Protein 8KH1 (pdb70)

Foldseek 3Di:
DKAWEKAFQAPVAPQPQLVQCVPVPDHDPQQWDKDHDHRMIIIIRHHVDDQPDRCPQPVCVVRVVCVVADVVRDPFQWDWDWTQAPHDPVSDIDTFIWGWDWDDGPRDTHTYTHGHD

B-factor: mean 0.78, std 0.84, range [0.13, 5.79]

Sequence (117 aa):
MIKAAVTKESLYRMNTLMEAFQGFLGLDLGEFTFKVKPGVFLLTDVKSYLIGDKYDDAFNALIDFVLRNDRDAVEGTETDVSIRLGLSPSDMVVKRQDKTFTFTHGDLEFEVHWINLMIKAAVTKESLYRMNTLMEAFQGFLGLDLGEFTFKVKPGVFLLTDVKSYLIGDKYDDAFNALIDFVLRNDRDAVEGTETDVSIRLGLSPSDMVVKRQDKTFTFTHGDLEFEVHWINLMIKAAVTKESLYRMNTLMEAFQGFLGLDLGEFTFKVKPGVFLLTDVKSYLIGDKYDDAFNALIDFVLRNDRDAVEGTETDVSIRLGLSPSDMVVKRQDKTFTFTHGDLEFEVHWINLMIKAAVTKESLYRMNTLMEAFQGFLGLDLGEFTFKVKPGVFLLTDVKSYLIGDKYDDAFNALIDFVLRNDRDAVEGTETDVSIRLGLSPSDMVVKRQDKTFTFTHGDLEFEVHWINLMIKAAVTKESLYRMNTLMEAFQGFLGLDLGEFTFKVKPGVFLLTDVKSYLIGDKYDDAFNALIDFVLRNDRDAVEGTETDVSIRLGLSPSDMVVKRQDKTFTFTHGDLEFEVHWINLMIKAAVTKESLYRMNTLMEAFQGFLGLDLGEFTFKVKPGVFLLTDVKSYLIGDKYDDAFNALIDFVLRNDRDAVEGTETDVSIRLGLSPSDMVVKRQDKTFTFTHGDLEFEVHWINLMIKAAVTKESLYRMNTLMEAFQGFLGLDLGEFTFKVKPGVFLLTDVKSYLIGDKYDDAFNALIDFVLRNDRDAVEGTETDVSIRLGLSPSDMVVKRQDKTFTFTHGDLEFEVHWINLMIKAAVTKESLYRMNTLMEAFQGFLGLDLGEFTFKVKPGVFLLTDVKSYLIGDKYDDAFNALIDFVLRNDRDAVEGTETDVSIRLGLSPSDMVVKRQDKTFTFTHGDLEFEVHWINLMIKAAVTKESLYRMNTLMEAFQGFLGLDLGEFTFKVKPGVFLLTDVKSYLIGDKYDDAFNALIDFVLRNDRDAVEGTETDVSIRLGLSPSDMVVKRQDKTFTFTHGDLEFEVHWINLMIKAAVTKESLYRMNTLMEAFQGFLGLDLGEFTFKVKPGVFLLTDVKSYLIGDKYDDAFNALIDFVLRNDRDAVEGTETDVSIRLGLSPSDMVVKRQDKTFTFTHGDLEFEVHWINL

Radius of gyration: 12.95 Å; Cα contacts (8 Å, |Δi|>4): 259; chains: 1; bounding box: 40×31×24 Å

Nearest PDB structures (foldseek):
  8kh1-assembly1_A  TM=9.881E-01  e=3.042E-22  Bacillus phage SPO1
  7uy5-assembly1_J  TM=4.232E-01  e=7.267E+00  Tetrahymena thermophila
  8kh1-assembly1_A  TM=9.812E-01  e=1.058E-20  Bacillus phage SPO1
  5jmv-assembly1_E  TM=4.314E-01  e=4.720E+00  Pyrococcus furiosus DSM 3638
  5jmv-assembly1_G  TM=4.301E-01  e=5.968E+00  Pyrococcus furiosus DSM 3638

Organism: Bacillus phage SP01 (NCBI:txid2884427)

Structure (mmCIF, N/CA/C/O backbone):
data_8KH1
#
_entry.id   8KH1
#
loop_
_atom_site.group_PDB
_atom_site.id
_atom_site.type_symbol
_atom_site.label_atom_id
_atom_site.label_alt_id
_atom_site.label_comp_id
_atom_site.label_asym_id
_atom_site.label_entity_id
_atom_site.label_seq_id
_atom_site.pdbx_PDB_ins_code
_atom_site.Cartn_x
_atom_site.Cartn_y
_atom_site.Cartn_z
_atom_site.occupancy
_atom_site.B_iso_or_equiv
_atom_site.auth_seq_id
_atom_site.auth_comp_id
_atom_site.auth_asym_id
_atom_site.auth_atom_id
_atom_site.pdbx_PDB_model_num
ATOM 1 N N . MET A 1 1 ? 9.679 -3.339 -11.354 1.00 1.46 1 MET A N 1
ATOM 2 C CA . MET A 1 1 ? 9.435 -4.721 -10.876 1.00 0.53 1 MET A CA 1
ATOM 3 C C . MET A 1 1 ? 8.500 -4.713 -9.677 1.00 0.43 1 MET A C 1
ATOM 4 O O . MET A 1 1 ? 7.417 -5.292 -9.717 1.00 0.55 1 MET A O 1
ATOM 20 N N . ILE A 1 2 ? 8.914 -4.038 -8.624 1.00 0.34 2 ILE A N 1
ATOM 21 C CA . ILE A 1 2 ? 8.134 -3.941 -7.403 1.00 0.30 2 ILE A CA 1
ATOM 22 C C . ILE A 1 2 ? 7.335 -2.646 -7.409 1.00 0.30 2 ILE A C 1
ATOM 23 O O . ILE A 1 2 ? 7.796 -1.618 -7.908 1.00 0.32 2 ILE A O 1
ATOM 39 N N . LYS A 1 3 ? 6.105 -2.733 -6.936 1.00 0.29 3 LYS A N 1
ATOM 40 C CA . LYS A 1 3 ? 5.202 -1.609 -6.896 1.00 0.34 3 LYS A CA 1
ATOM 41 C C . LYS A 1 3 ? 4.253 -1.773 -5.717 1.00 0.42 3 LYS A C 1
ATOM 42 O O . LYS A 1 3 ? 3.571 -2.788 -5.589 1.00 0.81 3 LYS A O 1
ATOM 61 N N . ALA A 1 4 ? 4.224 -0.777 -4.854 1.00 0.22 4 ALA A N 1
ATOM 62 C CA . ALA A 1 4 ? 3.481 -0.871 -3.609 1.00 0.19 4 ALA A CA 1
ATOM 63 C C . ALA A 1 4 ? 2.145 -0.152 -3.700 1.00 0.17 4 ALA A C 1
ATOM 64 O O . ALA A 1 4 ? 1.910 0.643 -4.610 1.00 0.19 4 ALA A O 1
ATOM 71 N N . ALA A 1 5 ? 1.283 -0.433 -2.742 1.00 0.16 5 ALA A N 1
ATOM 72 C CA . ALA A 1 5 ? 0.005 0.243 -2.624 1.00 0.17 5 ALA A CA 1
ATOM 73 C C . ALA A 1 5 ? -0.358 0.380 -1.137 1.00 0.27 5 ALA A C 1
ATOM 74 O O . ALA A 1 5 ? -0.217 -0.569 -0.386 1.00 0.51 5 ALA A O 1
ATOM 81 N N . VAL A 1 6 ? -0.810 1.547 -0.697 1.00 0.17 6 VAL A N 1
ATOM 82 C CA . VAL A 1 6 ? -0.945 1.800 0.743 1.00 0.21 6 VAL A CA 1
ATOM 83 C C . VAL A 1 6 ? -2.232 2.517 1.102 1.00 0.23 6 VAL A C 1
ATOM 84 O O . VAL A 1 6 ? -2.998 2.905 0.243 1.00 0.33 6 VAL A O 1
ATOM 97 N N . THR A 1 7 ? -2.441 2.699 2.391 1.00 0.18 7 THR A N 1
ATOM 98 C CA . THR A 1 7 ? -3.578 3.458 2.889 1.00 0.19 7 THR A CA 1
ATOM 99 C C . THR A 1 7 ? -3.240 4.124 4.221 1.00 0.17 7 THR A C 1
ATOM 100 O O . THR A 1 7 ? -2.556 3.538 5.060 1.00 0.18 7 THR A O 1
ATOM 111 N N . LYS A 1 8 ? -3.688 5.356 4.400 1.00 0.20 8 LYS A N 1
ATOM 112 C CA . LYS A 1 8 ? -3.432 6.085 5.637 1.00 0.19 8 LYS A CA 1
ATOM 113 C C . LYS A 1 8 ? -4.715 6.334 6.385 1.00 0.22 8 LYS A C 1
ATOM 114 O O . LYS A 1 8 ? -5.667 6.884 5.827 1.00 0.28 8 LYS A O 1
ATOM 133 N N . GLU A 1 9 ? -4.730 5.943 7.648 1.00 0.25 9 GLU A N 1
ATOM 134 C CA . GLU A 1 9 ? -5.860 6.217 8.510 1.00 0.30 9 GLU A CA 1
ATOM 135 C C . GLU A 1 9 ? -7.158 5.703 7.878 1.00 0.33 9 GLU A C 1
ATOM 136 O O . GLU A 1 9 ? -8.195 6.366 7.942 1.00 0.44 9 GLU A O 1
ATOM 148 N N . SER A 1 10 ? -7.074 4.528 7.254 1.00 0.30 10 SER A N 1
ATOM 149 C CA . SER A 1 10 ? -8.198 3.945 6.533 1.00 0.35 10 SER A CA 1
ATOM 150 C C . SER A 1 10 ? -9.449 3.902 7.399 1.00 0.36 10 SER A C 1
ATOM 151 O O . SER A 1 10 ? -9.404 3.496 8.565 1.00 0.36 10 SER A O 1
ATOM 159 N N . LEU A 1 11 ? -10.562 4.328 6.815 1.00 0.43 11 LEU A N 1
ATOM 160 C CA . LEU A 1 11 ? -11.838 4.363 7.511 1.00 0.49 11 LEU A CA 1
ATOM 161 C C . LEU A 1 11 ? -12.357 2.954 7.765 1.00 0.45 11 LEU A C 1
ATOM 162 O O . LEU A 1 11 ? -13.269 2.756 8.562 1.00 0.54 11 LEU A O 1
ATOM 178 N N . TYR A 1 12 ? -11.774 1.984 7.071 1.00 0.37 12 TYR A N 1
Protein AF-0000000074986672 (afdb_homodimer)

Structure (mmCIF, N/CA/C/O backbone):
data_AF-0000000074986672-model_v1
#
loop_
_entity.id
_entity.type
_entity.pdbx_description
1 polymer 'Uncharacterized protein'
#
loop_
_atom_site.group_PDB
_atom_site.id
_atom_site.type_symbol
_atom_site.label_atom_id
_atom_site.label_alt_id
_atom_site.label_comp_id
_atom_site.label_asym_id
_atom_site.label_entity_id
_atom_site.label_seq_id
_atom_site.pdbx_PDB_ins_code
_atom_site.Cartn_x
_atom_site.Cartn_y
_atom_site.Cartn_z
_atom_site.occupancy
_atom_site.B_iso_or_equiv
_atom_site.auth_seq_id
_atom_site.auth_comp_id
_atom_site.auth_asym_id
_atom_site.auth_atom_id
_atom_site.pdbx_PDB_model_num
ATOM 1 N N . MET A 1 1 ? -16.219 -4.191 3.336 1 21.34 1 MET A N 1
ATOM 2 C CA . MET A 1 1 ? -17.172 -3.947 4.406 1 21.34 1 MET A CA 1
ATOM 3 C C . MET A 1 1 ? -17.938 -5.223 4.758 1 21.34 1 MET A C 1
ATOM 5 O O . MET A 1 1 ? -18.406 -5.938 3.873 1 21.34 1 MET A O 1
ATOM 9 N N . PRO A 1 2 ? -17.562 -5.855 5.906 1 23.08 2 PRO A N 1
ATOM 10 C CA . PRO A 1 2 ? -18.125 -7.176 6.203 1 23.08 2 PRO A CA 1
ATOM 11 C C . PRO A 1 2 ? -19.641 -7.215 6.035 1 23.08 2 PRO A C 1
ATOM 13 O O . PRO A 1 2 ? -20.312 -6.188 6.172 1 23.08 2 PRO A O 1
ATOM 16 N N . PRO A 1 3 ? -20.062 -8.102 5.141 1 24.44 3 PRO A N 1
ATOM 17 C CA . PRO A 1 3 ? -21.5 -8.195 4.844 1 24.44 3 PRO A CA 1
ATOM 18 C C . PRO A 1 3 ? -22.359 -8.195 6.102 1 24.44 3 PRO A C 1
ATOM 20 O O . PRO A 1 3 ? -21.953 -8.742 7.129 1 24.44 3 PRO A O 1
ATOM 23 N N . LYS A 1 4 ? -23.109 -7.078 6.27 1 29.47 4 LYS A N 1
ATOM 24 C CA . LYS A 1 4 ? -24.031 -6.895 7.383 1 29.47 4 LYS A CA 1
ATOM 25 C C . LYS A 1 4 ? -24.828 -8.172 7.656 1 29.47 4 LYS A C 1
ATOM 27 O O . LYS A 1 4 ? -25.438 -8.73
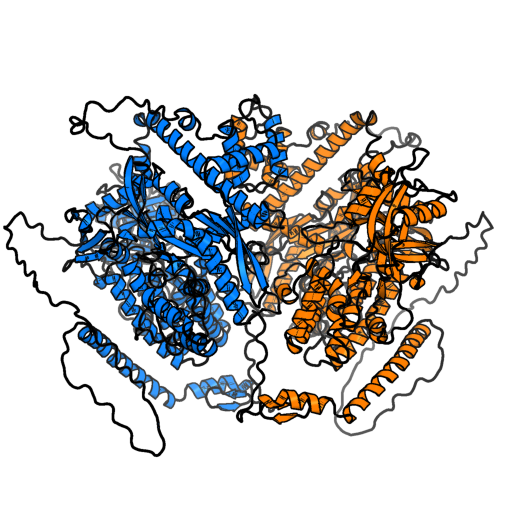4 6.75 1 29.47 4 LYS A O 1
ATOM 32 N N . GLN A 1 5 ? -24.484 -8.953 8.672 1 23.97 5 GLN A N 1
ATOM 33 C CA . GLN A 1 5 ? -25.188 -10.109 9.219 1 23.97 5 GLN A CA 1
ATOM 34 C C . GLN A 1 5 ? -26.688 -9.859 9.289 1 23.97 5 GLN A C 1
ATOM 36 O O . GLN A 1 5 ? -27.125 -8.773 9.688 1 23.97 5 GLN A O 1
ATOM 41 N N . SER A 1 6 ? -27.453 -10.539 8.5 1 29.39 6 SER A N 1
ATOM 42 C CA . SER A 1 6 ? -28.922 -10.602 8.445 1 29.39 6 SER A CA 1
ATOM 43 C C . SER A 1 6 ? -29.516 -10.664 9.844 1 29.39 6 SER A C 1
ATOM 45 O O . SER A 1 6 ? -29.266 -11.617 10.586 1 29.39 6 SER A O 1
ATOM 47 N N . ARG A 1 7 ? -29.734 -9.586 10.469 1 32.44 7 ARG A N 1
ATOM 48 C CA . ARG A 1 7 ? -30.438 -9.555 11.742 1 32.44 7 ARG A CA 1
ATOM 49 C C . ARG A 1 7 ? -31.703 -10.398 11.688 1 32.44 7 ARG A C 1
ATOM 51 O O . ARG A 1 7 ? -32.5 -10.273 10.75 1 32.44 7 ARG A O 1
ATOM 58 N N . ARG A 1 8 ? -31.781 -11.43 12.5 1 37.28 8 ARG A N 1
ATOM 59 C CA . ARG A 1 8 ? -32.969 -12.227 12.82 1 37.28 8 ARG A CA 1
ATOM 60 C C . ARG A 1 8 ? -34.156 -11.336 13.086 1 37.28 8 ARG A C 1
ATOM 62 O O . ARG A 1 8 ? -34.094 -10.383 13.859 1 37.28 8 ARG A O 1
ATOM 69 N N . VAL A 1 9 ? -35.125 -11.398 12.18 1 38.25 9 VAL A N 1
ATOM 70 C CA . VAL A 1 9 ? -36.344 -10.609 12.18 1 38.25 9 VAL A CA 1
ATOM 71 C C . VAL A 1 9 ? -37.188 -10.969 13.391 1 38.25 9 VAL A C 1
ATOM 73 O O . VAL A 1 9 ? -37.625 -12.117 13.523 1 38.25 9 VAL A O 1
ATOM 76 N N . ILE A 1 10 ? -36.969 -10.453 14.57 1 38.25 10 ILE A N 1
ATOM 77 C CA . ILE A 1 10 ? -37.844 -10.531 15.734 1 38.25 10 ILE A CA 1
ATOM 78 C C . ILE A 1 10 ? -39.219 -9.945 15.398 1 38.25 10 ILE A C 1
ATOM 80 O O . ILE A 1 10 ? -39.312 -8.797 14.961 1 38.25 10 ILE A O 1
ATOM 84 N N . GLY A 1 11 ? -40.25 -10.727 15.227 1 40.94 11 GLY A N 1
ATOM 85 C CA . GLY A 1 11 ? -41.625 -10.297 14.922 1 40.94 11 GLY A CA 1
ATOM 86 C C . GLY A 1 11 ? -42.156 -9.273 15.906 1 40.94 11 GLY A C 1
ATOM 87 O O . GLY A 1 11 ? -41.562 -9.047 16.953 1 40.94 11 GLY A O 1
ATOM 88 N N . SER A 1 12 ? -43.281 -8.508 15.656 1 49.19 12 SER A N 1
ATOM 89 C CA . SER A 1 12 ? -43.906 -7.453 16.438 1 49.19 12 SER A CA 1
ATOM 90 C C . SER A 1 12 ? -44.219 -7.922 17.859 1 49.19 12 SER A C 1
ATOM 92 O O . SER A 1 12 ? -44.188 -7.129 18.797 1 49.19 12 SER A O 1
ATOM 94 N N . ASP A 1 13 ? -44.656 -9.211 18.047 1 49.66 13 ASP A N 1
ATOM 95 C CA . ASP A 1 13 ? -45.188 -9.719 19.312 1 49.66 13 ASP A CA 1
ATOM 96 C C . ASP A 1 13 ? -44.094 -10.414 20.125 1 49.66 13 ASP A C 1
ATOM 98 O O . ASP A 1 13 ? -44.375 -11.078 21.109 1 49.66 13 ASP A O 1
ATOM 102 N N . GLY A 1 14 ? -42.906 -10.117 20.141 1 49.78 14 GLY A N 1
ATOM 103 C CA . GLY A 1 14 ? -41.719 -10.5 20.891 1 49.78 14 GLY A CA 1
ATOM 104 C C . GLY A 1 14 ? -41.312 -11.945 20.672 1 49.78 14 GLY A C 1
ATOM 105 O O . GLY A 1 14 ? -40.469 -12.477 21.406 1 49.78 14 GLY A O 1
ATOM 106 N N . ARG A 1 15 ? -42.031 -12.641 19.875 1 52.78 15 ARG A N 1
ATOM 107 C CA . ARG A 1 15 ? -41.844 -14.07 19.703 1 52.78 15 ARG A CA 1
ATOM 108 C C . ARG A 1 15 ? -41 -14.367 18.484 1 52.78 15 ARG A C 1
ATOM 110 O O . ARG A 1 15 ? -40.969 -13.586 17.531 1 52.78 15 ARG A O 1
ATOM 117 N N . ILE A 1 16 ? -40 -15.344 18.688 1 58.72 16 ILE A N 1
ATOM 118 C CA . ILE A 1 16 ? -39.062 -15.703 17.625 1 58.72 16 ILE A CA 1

^^^^^^^^^^^^^^^^

Restate exactly each line of the data from the one bearing "ATOM 98 O O" to the end, and add nothing.

ATOM 98 O O . ASP A 1 13 ? -44.375 -11.078 21.109 1 49.66 13 ASP A O 1
ATOM 102 N N . GLY A 1 14 ? -42.906 -10.117 20.141 1 49.78 14 GLY A N 1
ATOM 103 C CA . GLY A 1 14 ? -41.719 -10.5 20.891 1 49.78 14 GLY A CA 1
ATOM 104 C C . GLY A 1 14 ? -41.312 -11.945 20.672 1 49.78 14 GLY A C 1
ATOM 105 O O . GLY A 1 14 ? -40.469 -12.477 21.406 1 49.78 14 GLY A O 1
ATOM 106 N N . ARG A 1 15 ? -42.031 -12.641 19.875 1 52.78 15 ARG A N 1
ATOM 107 C CA . ARG A 1 15 ? -41.844 -14.07 19.703 1 52.78 15 ARG A CA 1
ATOM 108 C C . ARG A 1 15 ? -41 -14.367 18.484 1 52.78 15 ARG A C 1
ATOM 110 O O . ARG A 1 15 ? -40.969 -13.586 17.531 1 52.78 15 ARG A O 1
ATOM 117 N N . ILE A 1 16 ? -40 -15.344 18.688 1 58.72 16 ILE A N 1
ATOM 118 C CA . ILE A 1 16 ? -39.062 -15.703 17.625 1 58.72 16 ILE A CA 1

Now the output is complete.